### What to produce
Retype the records below from their first line through the line containing "ATOM 2 C CA", and include nothing else.

Records from a collection:

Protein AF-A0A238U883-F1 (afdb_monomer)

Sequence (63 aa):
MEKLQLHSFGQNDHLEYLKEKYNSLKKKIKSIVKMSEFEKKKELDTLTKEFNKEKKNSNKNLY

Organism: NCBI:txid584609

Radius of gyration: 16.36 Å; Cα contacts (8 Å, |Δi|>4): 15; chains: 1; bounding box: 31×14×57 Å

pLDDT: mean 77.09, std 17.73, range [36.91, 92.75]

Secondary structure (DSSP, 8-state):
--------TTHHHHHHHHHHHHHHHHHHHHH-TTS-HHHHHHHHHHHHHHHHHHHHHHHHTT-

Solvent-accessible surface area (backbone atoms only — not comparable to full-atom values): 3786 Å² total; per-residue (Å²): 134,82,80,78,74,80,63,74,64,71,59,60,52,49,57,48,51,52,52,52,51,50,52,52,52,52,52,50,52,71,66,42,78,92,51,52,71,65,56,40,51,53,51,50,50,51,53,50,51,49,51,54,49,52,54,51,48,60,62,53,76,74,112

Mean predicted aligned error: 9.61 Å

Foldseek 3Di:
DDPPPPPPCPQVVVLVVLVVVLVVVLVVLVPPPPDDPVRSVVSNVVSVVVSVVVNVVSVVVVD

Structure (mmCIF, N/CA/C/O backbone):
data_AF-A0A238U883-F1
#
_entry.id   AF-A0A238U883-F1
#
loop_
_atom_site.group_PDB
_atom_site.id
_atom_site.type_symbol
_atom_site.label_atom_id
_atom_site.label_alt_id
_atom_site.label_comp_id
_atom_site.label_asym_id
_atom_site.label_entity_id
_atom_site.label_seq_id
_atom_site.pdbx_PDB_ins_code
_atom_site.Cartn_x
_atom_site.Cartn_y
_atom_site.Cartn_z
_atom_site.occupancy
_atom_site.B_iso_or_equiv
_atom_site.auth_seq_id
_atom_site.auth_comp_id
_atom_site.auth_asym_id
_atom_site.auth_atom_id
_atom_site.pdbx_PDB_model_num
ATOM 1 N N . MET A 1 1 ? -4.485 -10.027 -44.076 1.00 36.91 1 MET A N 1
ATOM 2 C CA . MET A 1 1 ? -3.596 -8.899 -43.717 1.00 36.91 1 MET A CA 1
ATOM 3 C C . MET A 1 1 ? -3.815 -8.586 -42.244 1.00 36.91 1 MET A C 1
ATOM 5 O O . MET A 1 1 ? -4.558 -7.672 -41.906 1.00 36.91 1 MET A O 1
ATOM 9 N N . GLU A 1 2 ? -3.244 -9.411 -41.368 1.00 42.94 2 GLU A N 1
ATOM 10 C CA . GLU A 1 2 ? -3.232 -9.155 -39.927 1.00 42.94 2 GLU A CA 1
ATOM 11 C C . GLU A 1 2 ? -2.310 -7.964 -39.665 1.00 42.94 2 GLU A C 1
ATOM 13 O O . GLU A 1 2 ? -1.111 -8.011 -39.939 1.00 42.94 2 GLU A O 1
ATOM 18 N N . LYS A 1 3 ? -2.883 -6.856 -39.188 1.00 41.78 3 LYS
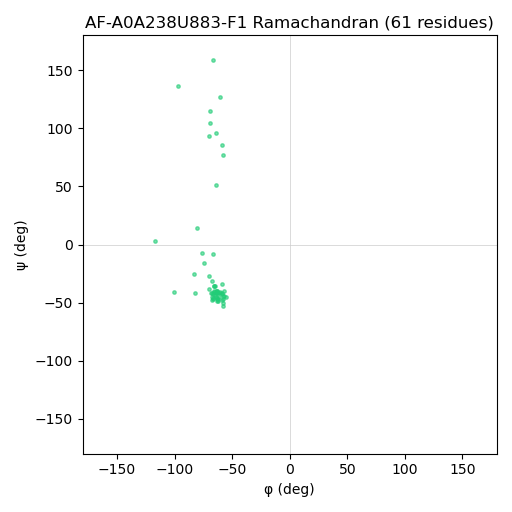 A N 1
ATOM 19 C CA . LYS A 1 3 ? -2.100 -5.741 -38.663 1.00 41.78 3 LYS A CA 1
ATOM 20 C C . LYS A 1 3 ? -1.490 -6.216 -37.350 1.00 41.78 3 LYS A C 1
ATOM 22 O O . LYS A 1 3 ? -2.123 -6.108 -36.304 1.00 41.78 3 LYS A O 1
ATOM 27 N N . LEU A 1 4 ? -0.268 -6.737 -37.428 1.00 45.72 4 LEU A N 1
ATOM 28 C CA . LEU A 1 4 ? 0.653 -6.824 -36.303 1.00 45.72 4 LEU A CA 1
ATOM 29 C C . LEU A 1 4 ? 0.880 -5.398 -35.793 1.00 45.72 4 LEU A C 1
ATOM 31 O O . LEU A 1 4 ? 1.796 -4.695 -36.213 1.00 45.72 4 LEU A O 1
ATOM 35 N N . GLN A 1 5 ? -0.020 -4.945 -34.920 1.00 48.34 5 GLN A N 1
ATOM 36 C CA . GLN A 1 5 ? 0.249 -3.830 -34.034 1.00 48.34 5 GLN A CA 1
ATOM 37 C C . GLN A 1 5 ? 1.378 -4.316 -33.136 1.00 48.34 5 GLN A C 1
ATOM 39 O O . GLN A 1 5 ? 1.153 -5.060 -32.184 1.00 48.34 5 GLN A O 1
ATOM 44 N N . LEU A 1 6 ? 2.601 -3.958 -33.532 1.00 47.91 6 LEU A N 1
ATOM 45 C CA . LEU A 1 6 ? 3.820 -4.014 -32.739 1.00 47.91 6 LEU A CA 1
ATOM 46 C C . LEU A 1 6 ? 3.589 -3.161 -31.499 1.00 47.91 6 LEU A C 1
ATOM 48 O O . LEU A 1 6 ? 3.979 -2.002 -31.403 1.00 47.91 6 LEU A O 1
ATOM 52 N N . HIS A 1 7 ? 2.842 -3.725 -30.572 1.00 47.91 7 HIS A N 1
ATOM 53 C CA . HIS A 1 7 ? 2.685 -3.176 -29.262 1.00 47.91 7 HIS A CA 1
ATOM 54 C C . HIS A 1 7 ? 4.077 -3.130 -28.649 1.00 47.91 7 HIS A C 1
ATOM 56 O O . HIS A 1 7 ? 4.758 -4.148 -28.496 1.00 47.91 7 HIS A O 1
ATOM 62 N N . SER A 1 8 ? 4.437 -1.954 -28.173 1.00 48.62 8 SER A N 1
ATOM 63 C CA . SER A 1 8 ? 5.360 -1.791 -27.058 1.00 48.62 8 SER A CA 1
ATOM 64 C C . SER A 1 8 ? 4.753 -2.399 -25.768 1.00 48.62 8 SER A C 1
ATOM 66 O O . SER A 1 8 ? 4.672 -1.729 -24.740 1.00 48.62 8 SER A O 1
ATOM 68 N N . PHE A 1 9 ? 4.289 -3.661 -25.830 1.00 49.44 9 PHE A N 1
ATOM 69 C CA . PHE A 1 9 ? 3.488 -4.415 -24.844 1.00 49.44 9 PHE A CA 1
A
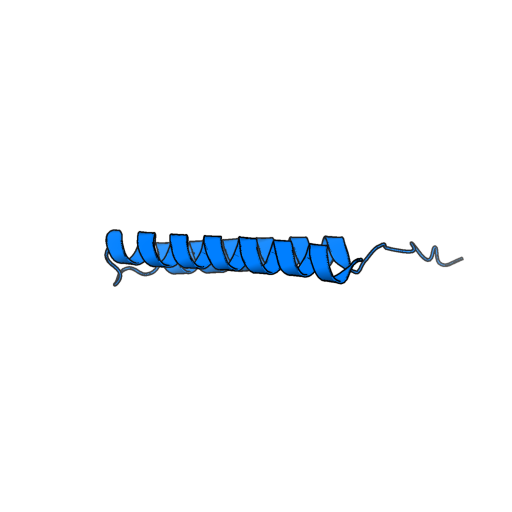TOM 70 C C . PHE A 1 9 ? 4.250 -4.699 -23.541 1.00 49.44 9 PHE A C 1
ATOM 72 O O . PHE A 1 9 ? 3.664 -5.207 -22.600 1.00 49.44 9 PHE A O 1
ATOM 79 N N . GLY A 1 10 ? 5.552 -4.417 -23.455 1.00 53.56 10 GLY A N 1
ATOM 80 C CA . GLY A 1 10 ? 6.348 -4.816 -22.289 1.00 53.56 10 GLY A CA 1
ATOM 81 C C . GLY A 1 10 ? 6.252 -3.867 -21.090 1.00 53.56 10 GLY A C 1
ATOM 82 O O . GLY A 1 10 ? 6.188 -4.313 -19.949 1.00 53.56 10 GLY A O 1
ATOM 83 N N . GLN A 1 11 ? 6.264 -2.551 -21.323 1.00 55.66 11 GLN A N 1
ATOM 84 C CA . GLN A 1 11 ? 6.427 -1.561 -20.244 1.00 55.66 11 GLN A CA 1
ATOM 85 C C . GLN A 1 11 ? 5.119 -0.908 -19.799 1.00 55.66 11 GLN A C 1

### Finished exercise
Protein AF-A0A238U883-F1 (afdb_monomer)

Sequence (63 aa):
MEKLQLHSFGQNDHLEYLKEKYNSLKKKIKSIVKMSEFEKKKELDTLTKEFNKEKKNSNKNLY

Organism: NCBI:txid584609

Radius of gyration: 16.36 Å; Cα contacts (8 Å, |Δi|>4): 15; chains: 1; bounding box: 31×14×57 Å

pLDDT: mean 77.09, std 17.73, range [36.91, 92.75]

Secondary structure (DSSP, 8-state):
--------TTHHHHHHHHHHHHHHHHHHHHH-TTS-HHHHHHHHHHHHHHHHHHHHHHHHTT-

Solvent-accessible surface area (backbone atoms only — not comparable to full-atom values): 3786 Å² total; per-residue (Å²): 134,82,80,78,74,80,63,74,64,71,59,60,52,49,57,48,51,52,52,52,51,50,52,52,52,52,52,50,52,71,66,42,78,92,51,52,71,65,56,40,51,53,51,50,50,51,53,50,51,49,51,54,49,52,54,51,48,60,62,53,76,74,112

Mean predicted aligned error: 9.61 Å

Foldseek 3Di:
DDPPPPPPCPQVVVLVVLVVVLVVVLVVLVPPPPDDPVRSVVSNVVSVVVSVVVNVVSVVVVD

Structure (mmCIF, N/CA/C/O backbone):
data_AF-A0A238U883-F1
#
_entry.id   AF-A0A238U883-F1
#
loop_
_atom_site.group_PDB
_atom_site.id
_atom_site.type_symbol
_atom_site.label_atom_id
_atom_site.label_alt_id
_atom_site.label_comp_id
_atom_site.label_asym_id
_atom_site.label_entity_id
_atom_site.label_seq_id
_atom_site.pdbx_PDB_ins_code
_atom_site.Cartn_x
_atom_site.Cartn_y
_atom_site.Cartn_z
_atom_site.occupancy
_atom_site.B_iso_or_equiv
_atom_site.auth_seq_id
_atom_site.auth_comp_id
_atom_site.auth_asym_id
_atom_site.auth_atom_id
_atom_site.pdbx_PDB_model_num
ATOM 1 N N . MET A 1 1 ? -4.485 -10.027 -44.076 1.00 36.91 1 MET A N 1
ATOM 2 C CA . MET A 1 1 ? -3.596 -8.899 -43.717 1.00 36.91 1 MET A CA 1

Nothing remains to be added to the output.